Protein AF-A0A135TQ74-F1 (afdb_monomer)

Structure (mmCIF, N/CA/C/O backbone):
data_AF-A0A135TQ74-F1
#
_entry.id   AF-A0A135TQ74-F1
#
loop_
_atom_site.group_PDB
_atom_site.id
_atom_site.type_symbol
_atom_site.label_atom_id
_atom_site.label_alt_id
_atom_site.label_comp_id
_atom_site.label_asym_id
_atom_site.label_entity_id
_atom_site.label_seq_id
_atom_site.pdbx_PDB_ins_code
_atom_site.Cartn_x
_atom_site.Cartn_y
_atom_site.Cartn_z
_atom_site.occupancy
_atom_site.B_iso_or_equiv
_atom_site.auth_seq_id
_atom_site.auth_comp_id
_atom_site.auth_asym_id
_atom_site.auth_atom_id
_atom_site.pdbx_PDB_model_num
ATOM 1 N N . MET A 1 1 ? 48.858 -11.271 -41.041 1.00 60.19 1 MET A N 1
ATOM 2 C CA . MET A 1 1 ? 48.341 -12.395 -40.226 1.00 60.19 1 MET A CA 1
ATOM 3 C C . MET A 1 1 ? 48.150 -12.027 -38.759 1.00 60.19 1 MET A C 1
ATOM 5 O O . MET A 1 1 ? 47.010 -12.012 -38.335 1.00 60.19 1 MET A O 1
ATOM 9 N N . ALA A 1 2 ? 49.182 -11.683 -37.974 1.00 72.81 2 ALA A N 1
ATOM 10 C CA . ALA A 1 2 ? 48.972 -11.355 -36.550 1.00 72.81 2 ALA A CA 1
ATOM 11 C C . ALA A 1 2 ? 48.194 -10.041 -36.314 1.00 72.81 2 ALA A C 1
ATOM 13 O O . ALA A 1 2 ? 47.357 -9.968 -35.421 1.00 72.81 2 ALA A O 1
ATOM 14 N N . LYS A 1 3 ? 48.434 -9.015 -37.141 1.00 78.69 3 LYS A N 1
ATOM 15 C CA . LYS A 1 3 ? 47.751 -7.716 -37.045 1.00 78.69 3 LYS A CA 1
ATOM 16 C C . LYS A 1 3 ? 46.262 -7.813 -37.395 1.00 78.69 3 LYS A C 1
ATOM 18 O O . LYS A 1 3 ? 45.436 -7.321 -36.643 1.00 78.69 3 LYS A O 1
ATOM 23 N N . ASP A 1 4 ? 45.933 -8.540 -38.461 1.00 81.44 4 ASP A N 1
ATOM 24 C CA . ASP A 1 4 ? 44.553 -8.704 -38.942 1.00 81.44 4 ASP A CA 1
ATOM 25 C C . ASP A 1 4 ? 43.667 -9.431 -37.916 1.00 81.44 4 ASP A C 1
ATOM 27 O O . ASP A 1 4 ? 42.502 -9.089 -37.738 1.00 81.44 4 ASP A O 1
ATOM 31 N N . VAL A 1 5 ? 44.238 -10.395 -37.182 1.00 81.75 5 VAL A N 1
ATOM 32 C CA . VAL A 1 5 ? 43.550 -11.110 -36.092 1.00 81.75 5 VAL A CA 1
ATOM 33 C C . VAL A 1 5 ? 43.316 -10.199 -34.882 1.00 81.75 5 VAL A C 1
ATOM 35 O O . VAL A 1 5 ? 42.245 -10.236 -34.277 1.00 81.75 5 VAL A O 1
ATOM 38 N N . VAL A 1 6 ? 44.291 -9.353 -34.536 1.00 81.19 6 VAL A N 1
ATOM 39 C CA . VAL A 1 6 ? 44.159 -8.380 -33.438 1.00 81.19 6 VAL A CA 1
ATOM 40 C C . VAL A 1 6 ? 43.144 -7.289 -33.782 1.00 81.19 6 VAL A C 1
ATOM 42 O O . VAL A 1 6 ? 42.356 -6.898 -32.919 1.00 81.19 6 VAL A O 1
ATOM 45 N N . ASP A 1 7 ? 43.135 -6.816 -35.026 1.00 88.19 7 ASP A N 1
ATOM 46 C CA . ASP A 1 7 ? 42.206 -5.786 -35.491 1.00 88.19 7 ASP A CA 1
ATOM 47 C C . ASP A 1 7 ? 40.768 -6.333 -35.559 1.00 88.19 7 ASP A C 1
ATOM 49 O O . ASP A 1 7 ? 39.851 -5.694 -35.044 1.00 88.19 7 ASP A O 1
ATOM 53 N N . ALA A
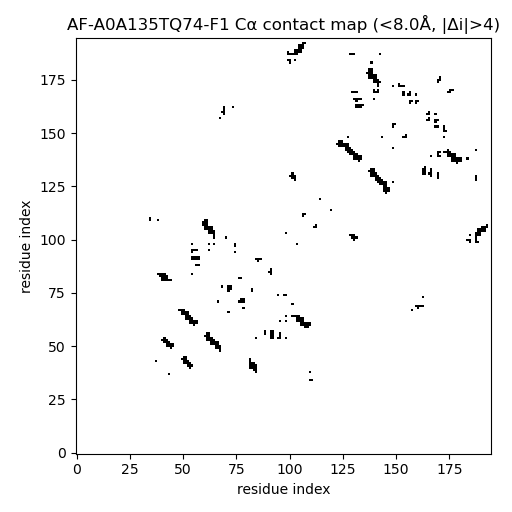 1 8 ? 40.575 -7.569 -36.041 1.00 85.88 8 ALA A N 1
ATOM 54 C CA . ALA A 1 8 ? 39.272 -8.242 -36.016 1.00 85.88 8 ALA A CA 1
ATOM 55 C C . ALA A 1 8 ? 38.731 -8.446 -34.587 1.00 85.88 8 ALA A C 1
ATOM 57 O O . ALA A 1 8 ? 37.546 -8.225 -34.328 1.00 85.88 8 ALA A O 1
ATOM 58 N N . TRP A 1 9 ? 39.595 -8.814 -33.633 1.00 84.44 9 TRP A N 1
ATOM 59 C CA . TRP A 1 9 ? 39.206 -8.948 -32.226 1.00 84.44 9 TRP A CA 1
ATOM 60 C C . TRP A 1 9 ? 38.792 -7.603 -31.610 1.00 84.44 9 TRP A C 1
ATOM 62 O O . TRP A 1 9 ? 37.787 -7.532 -30.899 1.00 84.44 9 TRP A O 1
ATOM 72 N N . LYS A 1 10 ? 39.517 -6.515 -31.908 1.00 85.62 10 LYS A N 1
ATOM 73 C CA . LYS A 1 10 ? 39.156 -5.163 -31.446 1.00 85.62 10 LYS A CA 1
ATOM 74 C C . LYS A 1 10 ? 37.810 -4.705 -32.011 1.00 85.62 10 LYS A C 1
ATOM 76 O O . LYS A 1 10 ? 37.008 -4.137 -31.265 1.0
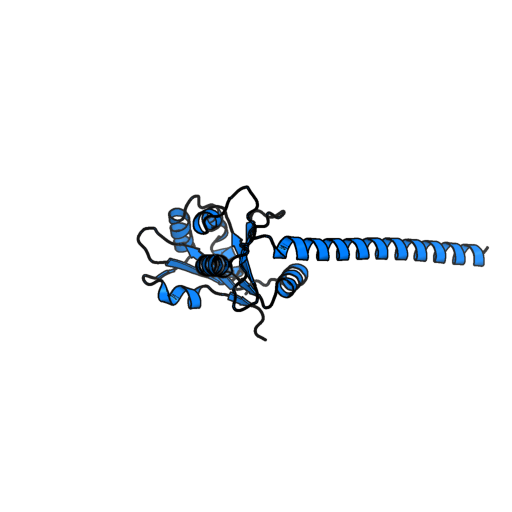0 
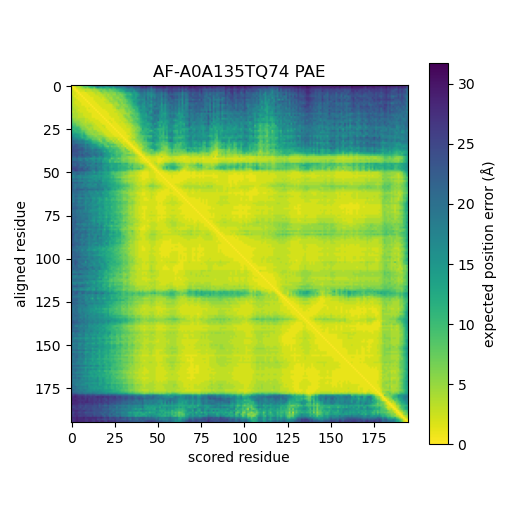85.62 10 LYS A O 1
ATOM 81 N N . ASP A 1 11 ? 37.538 -4.987 -33.282 1.00 90.56 11 ASP A N 1
ATOM 82 C CA . ASP A 1 11 ? 36.259 -4.662 -33.923 1.00 90.56 11 ASP A CA 1
ATOM 83 C C . ASP A 1 11 ? 35.090 -5.457 -33.329 1.00 90.56 11 ASP A C 1
ATOM 85 O O . ASP A 1 11 ? 34.011 -4.899 -33.082 1.00 90.56 11 ASP A O 1
ATOM 89 N N . GLU A 1 12 ? 35.302 -6.736 -33.009 1.00 90.44 12 GLU A N 1
ATOM 90 C CA . GLU A 1 12 ? 34.304 -7.555 -32.320 1.00 90.44 12 GLU A CA 1
ATOM 91 C C . GLU A 1 12 ? 34.005 -7.009 -30.912 1.00 90.44 12 GLU A C 1
ATOM 93 O O . GLU A 1 12 ? 32.835 -6.864 -30.535 1.00 90.44 12 GLU A O 1
ATOM 98 N N . GLN A 1 13 ? 35.039 -6.638 -30.146 1.00 89.06 13 GLN A N 1
ATOM 99 C CA . GLN A 1 13 ? 34.876 -6.031 -28.818 1.00 89.06 13 GLN A CA 1
ATOM 100 C C . GLN A 1 13 ? 34.154 -4.681 -28.890 1.00 89.06 13 GLN A C 1
ATOM 102 O O . GLN A 1 13 ? 33.209 -4.447 -28.136 1.00 89.06 13 GLN A O 1
ATOM 107 N N . SER A 1 14 ? 34.525 -3.824 -29.844 1.00 87.12 14 SER A N 1
ATOM 108 C CA . SER A 1 14 ? 33.861 -2.538 -30.100 1.00 87.12 14 SER A CA 1
ATOM 109 C C . SER A 1 14 ? 32.380 -2.724 -30.448 1.00 87.12 14 SER A C 1
ATOM 111 O O . SER A 1 14 ? 31.504 -2.018 -29.936 1.00 87.12 14 SER A O 1
ATOM 113 N N . THR A 1 15 ? 32.064 -3.737 -31.257 1.00 91.81 15 THR A N 1
ATOM 114 C CA . THR A 1 15 ? 30.684 -4.074 -31.631 1.00 91.81 15 THR A CA 1
ATOM 115 C C . THR A 1 15 ? 29.874 -4.573 -30.434 1.00 91.81 15 THR A C 1
ATOM 117 O O . THR A 1 15 ? 28.728 -4.141 -30.246 1.00 91.81 15 THR A O 1
ATOM 120 N N . LYS A 1 16 ? 30.463 -5.428 -29.586 1.00 89.94 16 LYS A N 1
ATOM 121 C CA . LYS A 1 16 ? 29.849 -5.890 -28.329 1.00 89.94 16 LYS A CA 1
ATOM 122 C C . LYS A 1 16 ? 29.578 -4.725 -27.378 1.00 89.94 16 LYS A C 1
ATOM 124 O O . LYS A 1 16 ? 28.451 -4.603 -26.895 1.00 89.94 16 LYS A O 1
ATOM 129 N N . LEU A 1 17 ? 30.550 -3.829 -27.192 1.00 84.50 17 LEU A N 1
ATOM 130 C CA . LEU A 1 17 ? 30.413 -2.623 -26.368 1.00 84.50 17 LEU A CA 1
ATOM 131 C C . LEU A 1 17 ? 29.290 -1.710 -26.869 1.00 84.50 17 LEU A C 1
ATOM 133 O O . LEU A 1 17 ? 28.410 -1.343 -26.097 1.00 84.50 17 LEU A O 1
ATOM 137 N N . ARG A 1 18 ? 29.240 -1.415 -28.174 1.00 86.81 18 ARG A N 1
ATOM 138 C CA . ARG A 1 18 ? 28.162 -0.598 -28.766 1.00 86.81 18 ARG A CA 1
ATOM 139 C C . ARG A 1 18 ? 26.783 -1.233 -28.590 1.00 86.81 18 ARG A C 1
ATOM 141 O O . ARG A 1 18 ? 25.797 -0.526 -28.398 1.00 86.81 18 ARG A O 1
ATOM 148 N N . LYS A 1 19 ? 26.680 -2.564 -28.679 1.00 84.50 19 LYS A N 1
ATOM 149 C CA . LYS A 1 19 ? 25.413 -3.279 -28.456 1.00 84.50 19 LYS A CA 1
ATOM 150 C C . LYS A 1 19 ? 24.990 -3.229 -26.984 1.00 84.50 19 LYS A C 1
ATOM 152 O O . LYS A 1 19 ? 23.802 -3.054 -26.724 1.00 84.50 19 LYS A O 1
ATOM 157 N N . ALA A 1 20 ? 25.938 -3.356 -26.056 1.00 82.25 20 ALA A N 1
ATOM 158 C CA . ALA A 1 20 ? 25.688 -3.221 -24.623 1.00 82.25 20 ALA A CA 1
ATOM 159 C C . ALA A 1 20 ? 25.243 -1.796 -24.262 1.00 82.25 20 ALA A C 1
ATOM 161 O O . ALA A 1 20 ? 24.197 -1.645 -23.638 1.00 82.25 20 ALA A O 1
ATOM 162 N N . LEU A 1 21 ? 25.945 -0.774 -24.761 1.00 76.81 21 LEU A N 1
ATOM 163 C CA . LEU A 1 21 ? 25.609 0.631 -24.522 1.00 76.81 21 LEU A CA 1
ATOM 164 C C . LEU A 1 21 ? 24.211 0.977 -25.052 1.00 76.81 21 LEU A C 1
ATOM 166 O O . LEU A 1 21 ? 23.392 1.510 -24.317 1.00 76.81 21 LEU A O 1
ATOM 170 N N . ARG A 1 22 ? 23.865 0.556 -26.278 1.00 80.38 22 ARG A N 1
ATOM 171 C CA . ARG A 1 22 ? 22.502 0.745 -26.818 1.00 80.38 22 ARG A CA 1
ATOM 172 C C . ARG A 1 22 ? 21.420 0.038 -26.001 1.00 80.38 22 ARG A C 1
ATOM 174 O O . ARG A 1 22 ? 20.280 0.495 -25.958 1.00 80.38 22 ARG A O 1
ATOM 181 N N . ARG A 1 23 ? 21.731 -1.118 -25.401 1.00 77.31 23 ARG A N 1
ATOM 182 C CA . ARG A 1 23 ? 20.806 -1.810 -24.490 1.00 77.31 23 ARG A CA 1
ATOM 183 C C . ARG A 1 23 ? 20.630 -1.006 -23.206 1.00 77.31 23 ARG A C 1
ATOM 185 O O . ARG A 1 23 ? 19.502 -0.873 -22.748 1.00 77.31 23 ARG A O 1
ATOM 192 N N . GLU A 1 24 ? 21.715 -0.482 -22.657 1.00 71.56 24 GLU A N 1
ATOM 193 C CA . GLU A 1 24 ? 21.703 0.358 -21.462 1.00 71.56 24 GLU A CA 1
ATOM 194 C C . GLU A 1 24 ? 20.924 1.659 -21.691 1.00 71.56 24 GLU A C 1
ATOM 196 O O . GLU A 1 24 ? 20.003 1.946 -20.935 1.00 71.56 24 GLU A O 1
ATOM 201 N N . GLU A 1 25 ? 21.167 2.365 -22.797 1.00 74.19 25 GLU A N 1
ATOM 202 C CA . GLU A 1 25 ? 20.413 3.564 -23.194 1.00 74.19 25 GLU A CA 1
ATOM 203 C C . GLU A 1 25 ? 18.907 3.292 -23.300 1.00 74.19 25 GLU A C 1
ATOM 205 O O . GLU A 1 25 ? 18.097 4.069 -22.796 1.00 74.19 25 GLU A O 1
ATOM 210 N N . ARG A 1 26 ? 18.509 2.159 -23.900 1.00 70.69 26 ARG A N 1
ATOM 211 C CA . ARG A 1 26 ? 17.094 1.750 -23.961 1.00 70.69 26 ARG A CA 1
ATOM 212 C C . ARG A 1 26 ? 16.506 1.469 -22.582 1.00 70.69 26 ARG A C 1
ATOM 214 O O . ARG A 1 26 ? 15.349 1.802 -22.353 1.00 70.69 26 ARG A O 1
ATOM 221 N N . LEU A 1 27 ? 17.274 0.852 -21.684 1.00 67.62 27 LEU A N 1
ATOM 222 C CA . LEU A 1 27 ? 16.832 0.593 -20.312 1.00 67.62 27 LEU A CA 1
ATOM 223 C C . LEU A 1 27 ? 16.665 1.900 -19.531 1.00 67.62 27 LEU A C 1
ATOM 225 O O . LEU A 1 27 ? 15.663 2.060 -18.844 1.00 67.62 27 LEU A O 1
ATOM 229 N N . VAL A 1 28 ? 17.593 2.848 -19.684 1.00 68.19 28 VAL A N 1
ATOM 230 C CA . VAL A 1 28 ? 17.511 4.178 -19.063 1.00 68.19 28 VAL A CA 1
ATOM 231 C C . VAL A 1 28 ? 16.314 4.961 -19.602 1.00 68.19 28 VAL A C 1
ATOM 233 O O . VAL A 1 28 ? 15.551 5.520 -18.817 1.00 68.19 28 VAL A O 1
ATOM 236 N N . ALA A 1 29 ? 16.098 4.964 -20.920 1.00 66.50 29 ALA A N 1
ATOM 237 C CA . ALA A 1 29 ? 14.933 5.605 -21.528 1.00 66.50 29 ALA A CA 1
ATOM 238 C C . ALA A 1 29 ? 13.619 4.983 -21.026 1.00 66.50 29 ALA A C 1
ATOM 240 O O . ALA A 1 29 ? 12.742 5.704 -20.560 1.00 66.50 29 ALA A O 1
ATOM 241 N N . ALA A 1 30 ? 13.522 3.649 -21.011 1.00 65.06 30 ALA A N 1
ATOM 242 C CA . ALA A 1 30 ? 12.356 2.947 -20.481 1.00 65.06 30 ALA A CA 1
ATOM 243 C C . ALA A 1 30 ? 12.125 3.235 -18.988 1.00 65.06 30 ALA A C 1
ATOM 245 O O . ALA A 1 30 ? 10.981 3.368 -18.564 1.00 65.06 30 ALA A O 1
ATOM 246 N N . PHE A 1 31 ? 13.190 3.364 -18.191 1.00 61.66 31 PHE A N 1
ATOM 247 C CA . PHE A 1 31 ? 13.093 3.723 -16.776 1.00 61.66 31 PHE A CA 1
ATOM 248 C C . PHE A 1 31 ? 12.602 5.163 -16.583 1.00 61.66 31 PHE A C 1
ATOM 250 O O . PHE A 1 31 ? 11.766 5.415 -15.717 1.00 61.66 31 PHE A O 1
ATOM 257 N N . ASN A 1 32 ? 13.061 6.097 -17.418 1.00 65.00 32 ASN A N 1
ATOM 258 C CA . ASN A 1 32 ? 12.608 7.488 -17.397 1.00 65.00 32 ASN A CA 1
ATOM 259 C C . ASN A 1 32 ? 11.139 7.621 -17.824 1.00 65.00 32 ASN A C 1
ATOM 261 O O . ASN A 1 32 ? 10.373 8.322 -17.161 1.00 65.00 32 ASN A O 1
ATOM 265 N N . ASP A 1 33 ? 10.730 6.922 -18.883 1.00 64.69 33 ASP A N 1
ATOM 266 C CA . ASP A 1 33 ? 9.340 6.905 -19.346 1.00 64.69 33 ASP A CA 1
ATOM 267 C C . ASP A 1 33 ? 8.426 6.216 -18.330 1.00 64.69 33 ASP A C 1
ATOM 269 O O . ASP A 1 33 ? 7.347 6.724 -18.029 1.00 64.69 33 ASP A O 1
ATOM 273 N N . ALA A 1 34 ? 8.879 5.115 -17.721 1.00 64.81 34 ALA A N 1
ATOM 274 C CA . ALA A 1 34 ? 8.178 4.482 -16.610 1.00 64.81 34 ALA A CA 1
ATOM 275 C C . ALA A 1 34 ? 8.062 5.434 -15.412 1.00 64.81 34 ALA A C 1
ATOM 277 O O . ALA A 1 34 ? 6.988 5.543 -14.832 1.00 64.81 34 ALA A O 1
ATOM 278 N N . GLY A 1 35 ? 9.120 6.173 -15.069 1.00 66.69 35 GLY A N 1
ATOM 279 C CA . GLY A 1 35 ? 9.090 7.185 -14.013 1.00 66.69 35 GLY A CA 1
ATOM 280 C C . GLY A 1 35 ? 8.051 8.279 -14.275 1.00 66.69 35 GLY A C 1
ATOM 281 O O . GLY A 1 35 ? 7.286 8.619 -13.374 1.00 66.69 35 GLY A O 1
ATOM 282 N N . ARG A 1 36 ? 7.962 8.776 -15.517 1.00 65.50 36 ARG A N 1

REQUIRED ACTION: Above are the records; please copy exactly their first line and each line after it through the line containing "ATOM 23 N N", and no line after that.

RESPONSE TO THE TASK:
Protein AF-A0A135TQ74-F1 (afdb_monomer)

Structure (mmCIF, N/CA/C/O backbone):
data_AF-A0A135TQ74-F1
#
_entry.id   AF-A0A135TQ74-F1
#
loop_
_atom_site.group_PDB
_atom_site.id
_atom_site.type_symbol
_atom_site.label_atom_id
_atom_site.label_alt_id
_atom_site.label_comp_id
_atom_site.label_asym_id
_atom_site.label_entity_id
_atom_site.label_seq_id
_atom_site.pdbx_PDB_ins_code
_atom_site.Cartn_x
_atom_site.Cartn_y
_atom_site.Cartn_z
_atom_site.occupancy
_atom_site.B_iso_or_equiv
_atom_site.auth_seq_id
_atom_site.auth_comp_id
_atom_site.auth_asym_id
_atom_site.auth_atom_id
_atom_site.pdbx_PDB_model_num
ATOM 1 N N . MET A 1 1 ? 48.858 -11.271 -41.041 1.00 60.19 1 MET A N 1
ATOM 2 C CA . MET A 1 1 ? 48.341 -12.395 -40.226 1.00 60.19 1 MET A CA 1
ATOM 3 C C . MET A 1 1 ? 48.150 -12.027 -38.759 1.00 60.19 1 MET A C 1
ATOM 5 O O . MET A 1 1 ? 47.010 -12.012 -38.335 1.00 60.19 1 MET A O 1
ATOM 9 N N . ALA A 1 2 ? 49.182 -11.683 -37.974 1.00 72.81 2 ALA A N 1
ATOM 10 C CA . ALA A 1 2 ? 48.972 -11.355 -36.550 1.00 72.81 2 ALA A CA 1
ATOM 11 C C . ALA A 1 2 ? 48.194 -10.041 -36.314 1.00 72.81 2 ALA A C 1
ATOM 13 O O . ALA A 1 2 ? 47.357 -9.968 -35.421 1.00 72.81 2 ALA A O 1
ATOM 14 N N . LYS A 1 3 ? 48.434 -9.015 -37.141 1.00 78.69 3 LYS A N 1
ATOM 15 C CA . LYS A 1 3 ? 47.751 -7.716 -37.045 1.00 78.69 3 LYS A CA 1
ATOM 16 C C . LYS A 1 3 ? 46.262 -7.813 -37.395 1.00 78.69 3 LYS A C 1
ATOM 18 O O . LYS A 1 3 ? 45.436 -7.321 -36.643 1.00 78.69 3 LYS A O 1
ATOM 23 N N . ASP A 1 4 ? 45.933 -8.540 -38.461 1.00 81.44 4 ASP A N 1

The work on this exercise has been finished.